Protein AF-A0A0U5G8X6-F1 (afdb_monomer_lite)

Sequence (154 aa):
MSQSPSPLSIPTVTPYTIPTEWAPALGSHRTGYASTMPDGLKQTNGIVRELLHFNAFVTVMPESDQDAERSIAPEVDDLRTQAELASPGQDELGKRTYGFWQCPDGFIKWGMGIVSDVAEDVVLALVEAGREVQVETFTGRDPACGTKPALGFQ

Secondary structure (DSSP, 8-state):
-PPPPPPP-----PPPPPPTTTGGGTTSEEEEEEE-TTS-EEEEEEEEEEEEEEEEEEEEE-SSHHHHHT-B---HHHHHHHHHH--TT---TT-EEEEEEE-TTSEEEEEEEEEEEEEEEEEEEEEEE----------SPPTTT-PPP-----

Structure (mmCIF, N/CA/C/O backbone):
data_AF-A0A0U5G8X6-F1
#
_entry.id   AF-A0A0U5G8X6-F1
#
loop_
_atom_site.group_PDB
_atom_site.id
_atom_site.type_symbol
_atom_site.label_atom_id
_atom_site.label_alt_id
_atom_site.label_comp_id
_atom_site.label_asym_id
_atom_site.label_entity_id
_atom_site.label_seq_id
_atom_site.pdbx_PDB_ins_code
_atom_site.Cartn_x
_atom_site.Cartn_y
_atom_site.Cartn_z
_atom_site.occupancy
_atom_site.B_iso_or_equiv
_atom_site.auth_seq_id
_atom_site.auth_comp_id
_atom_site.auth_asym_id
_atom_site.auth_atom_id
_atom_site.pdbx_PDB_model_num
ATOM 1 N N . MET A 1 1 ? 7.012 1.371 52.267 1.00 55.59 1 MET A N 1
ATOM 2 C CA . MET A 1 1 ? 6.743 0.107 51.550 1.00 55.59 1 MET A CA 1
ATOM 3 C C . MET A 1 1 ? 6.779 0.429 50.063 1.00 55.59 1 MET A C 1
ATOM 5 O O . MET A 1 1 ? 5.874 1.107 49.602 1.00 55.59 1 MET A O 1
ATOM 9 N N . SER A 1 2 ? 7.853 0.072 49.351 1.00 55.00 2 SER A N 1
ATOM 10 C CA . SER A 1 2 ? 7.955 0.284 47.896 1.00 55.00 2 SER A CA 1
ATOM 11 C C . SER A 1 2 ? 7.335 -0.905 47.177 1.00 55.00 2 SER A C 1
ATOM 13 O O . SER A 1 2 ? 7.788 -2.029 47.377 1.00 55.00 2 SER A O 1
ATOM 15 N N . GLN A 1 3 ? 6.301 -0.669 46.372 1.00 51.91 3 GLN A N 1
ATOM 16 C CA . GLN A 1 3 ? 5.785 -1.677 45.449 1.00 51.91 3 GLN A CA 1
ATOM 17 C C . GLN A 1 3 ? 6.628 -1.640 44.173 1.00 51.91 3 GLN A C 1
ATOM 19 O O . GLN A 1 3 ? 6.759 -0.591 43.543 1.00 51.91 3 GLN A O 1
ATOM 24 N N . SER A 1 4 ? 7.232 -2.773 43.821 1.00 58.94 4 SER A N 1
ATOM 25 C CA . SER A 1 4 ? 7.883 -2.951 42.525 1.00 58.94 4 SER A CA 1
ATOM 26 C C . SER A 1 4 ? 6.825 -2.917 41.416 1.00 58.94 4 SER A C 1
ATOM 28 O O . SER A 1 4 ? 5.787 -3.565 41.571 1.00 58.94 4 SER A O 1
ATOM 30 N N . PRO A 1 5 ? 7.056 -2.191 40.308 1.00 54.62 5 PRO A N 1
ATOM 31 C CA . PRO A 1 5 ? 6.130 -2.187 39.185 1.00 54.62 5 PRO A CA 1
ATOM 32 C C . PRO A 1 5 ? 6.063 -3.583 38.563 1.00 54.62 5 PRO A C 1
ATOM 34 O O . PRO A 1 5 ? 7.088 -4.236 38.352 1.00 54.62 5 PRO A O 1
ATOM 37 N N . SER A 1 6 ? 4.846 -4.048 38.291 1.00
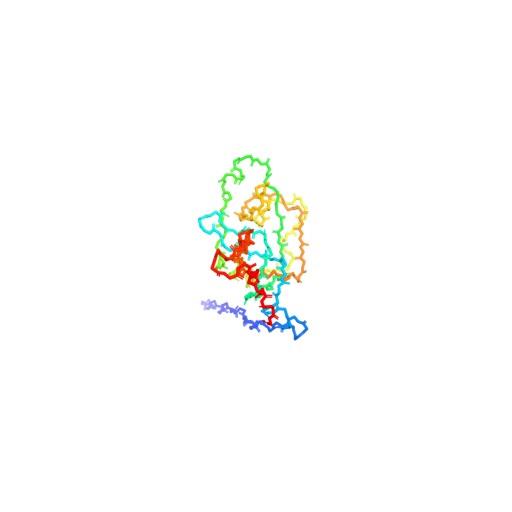 61.19 6 SER A N 1
ATOM 38 C CA . SER A 1 6 ? 4.619 -5.300 37.575 1.00 61.19 6 SER A CA 1
ATOM 39 C C . SER A 1 6 ? 5.204 -5.213 36.159 1.00 61.19 6 SER A C 1
ATOM 41 O O . SER A 1 6 ? 5.066 -4.171 35.512 1.00 61.19 6 SER A O 1
ATOM 43 N N . PRO A 1 7 ? 5.854 -6.276 35.659 1.00 54.09 7 PRO A N 1
ATOM 44 C CA . PRO A 1 7 ? 6.399 -6.283 34.310 1.00 54.09 7 PRO A CA 1
ATOM 45 C C . PRO A 1 7 ? 5.270 -6.182 33.277 1.00 54.09 7 PRO A C 1
ATOM 47 O O . PRO A 1 7 ? 4.274 -6.906 33.349 1.00 54.09 7 PRO A O 1
ATOM 50 N N . LEU A 1 8 ? 5.441 -5.272 32.315 1.00 38.34 8 LEU A N 1
ATOM 51 C CA . LEU A 1 8 ? 4.587 -5.160 31.135 1.00 38.34 8 LEU A CA 1
ATOM 52 C C . LEU A 1 8 ? 4.629 -6.487 30.372 1.00 38.34 8 LEU A C 1
ATOM 54 O O . LEU A 1 8 ? 5.698 -6.958 29.984 1.00 38.34 8 LEU A O 1
ATOM 58 N N . SER A 1 9 ? 3.463 -7.101 30.186 1.00 38.19 9 SER A N 1
ATOM 59 C CA . SER A 1 9 ? 3.331 -8.306 29.370 1.00 38.19 9 SER A CA 1
ATOM 60 C C . SER A 1 9 ? 3.468 -7.909 27.905 1.00 38.19 9 SER A C 1
ATOM 62 O O . SER A 1 9 ? 2.636 -7.168 27.387 1.00 38.19 9 SER A O 1
ATOM 64 N N . ILE A 1 10 ? 4.535 -8.365 27.251 1.00 36.16 10 ILE A N 1
ATOM 65 C CA . ILE A 1 10 ? 4.711 -8.186 25.809 1.00 36.16 10 ILE A CA 1
ATOM 66 C C . ILE A 1 10 ? 3.688 -9.105 25.122 1.00 36.16 10 ILE A C 1
ATOM 68 O O . ILE A 1 10 ? 3.688 -10.307 25.413 1.00 36.16 10 ILE A O 1
ATOM 72 N N . PRO A 1 11 ? 2.794 -8.584 24.260 1.00 35.22 11 PRO A N 1
ATOM 73 C CA . PRO A 1 11 ? 1.847 -9.423 23.542 1.00 35.22 11 PRO A CA 1
ATOM 74 C C . PRO A 1 11 ? 2.612 -10.446 22.700 1.00 35.22 11 PRO A C 1
ATOM 76 O O . PRO A 1 11 ? 3.567 -10.121 21.996 1.00 35.22 11 PRO A O 1
ATOM 79 N N . THR A 1 12 ? 2.215 -11.711 22.815 1.00 32.28 12 THR A N 1
ATOM 80 C CA . THR A 1 12 ? 2.789 -12.792 22.014 1.00 32.28 12 THR A CA 1
ATOM 81 C C . THR A 1 12 ? 2.284 -12.633 20.584 1.00 32.28 12 THR A C 1
ATOM 83 O O . THR A 1 12 ? 1.114 -12.892 20.309 1.00 32.28 12 THR A O 1
ATOM 86 N N . VAL A 1 13 ? 3.160 -12.182 19.685 1.00 33.34 13 VAL A N 1
ATOM 87 C CA . VAL A 1 13 ? 2.876 -12.140 18.247 1.00 33.34 13 VAL A CA 1
ATOM 88 C C . VAL A 1 13 ? 2.747 -13.584 17.777 1.00 33.34 13 VAL A C 1
ATOM 90 O O . VAL A 1 13 ? 3.715 -14.344 17.786 1.00 33.34 13 VAL A O 1
ATOM 93 N N . THR A 1 14 ? 1.527 -13.989 17.434 1.00 33.44 14 THR A N 1
ATOM 94 C CA . THR A 1 14 ? 1.301 -15.297 16.818 1.00 33.44 14 THR A CA 1
ATOM 95 C C . THR A 1 14 ? 1.704 -15.165 15.352 1.00 33.44 14 THR A C 1
ATOM 97 O O . THR A 1 14 ? 1.130 -14.312 14.675 1.00 33.44 14 THR A O 1
ATOM 100 N N . PRO A 1 15 ? 2.679 -15.942 14.844 1.00 36.69 15 PRO A N 1
ATOM 101 C CA . PRO A 1 15 ? 3.038 -15.879 13.435 1.00 36.69 15 PRO A CA 1
ATOM 102 C C . PRO A 1 15 ? 1.812 -16.258 12.602 1.00 36.69 15 PRO A C 1
ATOM 104 O O . PRO A 1 15 ? 1.277 -17.365 12.717 1.00 36.69 15 PRO A O 1
ATOM 107 N N . TYR A 1 16 ? 1.331 -15.305 11.809 1.00 46.72 16 TYR A N 1
ATOM 108 C CA . TYR A 1 16 ? 0.156 -15.502 10.976 1.00 46.72 16 TYR A CA 1
ATOM 109 C C . TYR A 1 16 ? 0.471 -16.517 9.875 1.00 46.72 16 TYR A C 1
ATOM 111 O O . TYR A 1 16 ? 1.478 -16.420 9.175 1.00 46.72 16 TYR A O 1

• Exercise details: From the data above, return every line from the line that has "ATOM 51 C CA" up to and including the line that has "ATOM 54 O O", exactly.

• Exercise solution:
ATOM 51 C CA . LEU A 1 8 ? 4.587 -5.160 31.135 1.00 38.34 8 LEU A CA 1
ATOM 52 C C . LEU A 1 8 ? 4.629 -6.487 30.372 1.00 38.34 8 LEU A C 1
ATOM 54 O O . LEU A 1 8 ? 5.698 -6.958 29.984 1.00 38.34 8 LEU A O 1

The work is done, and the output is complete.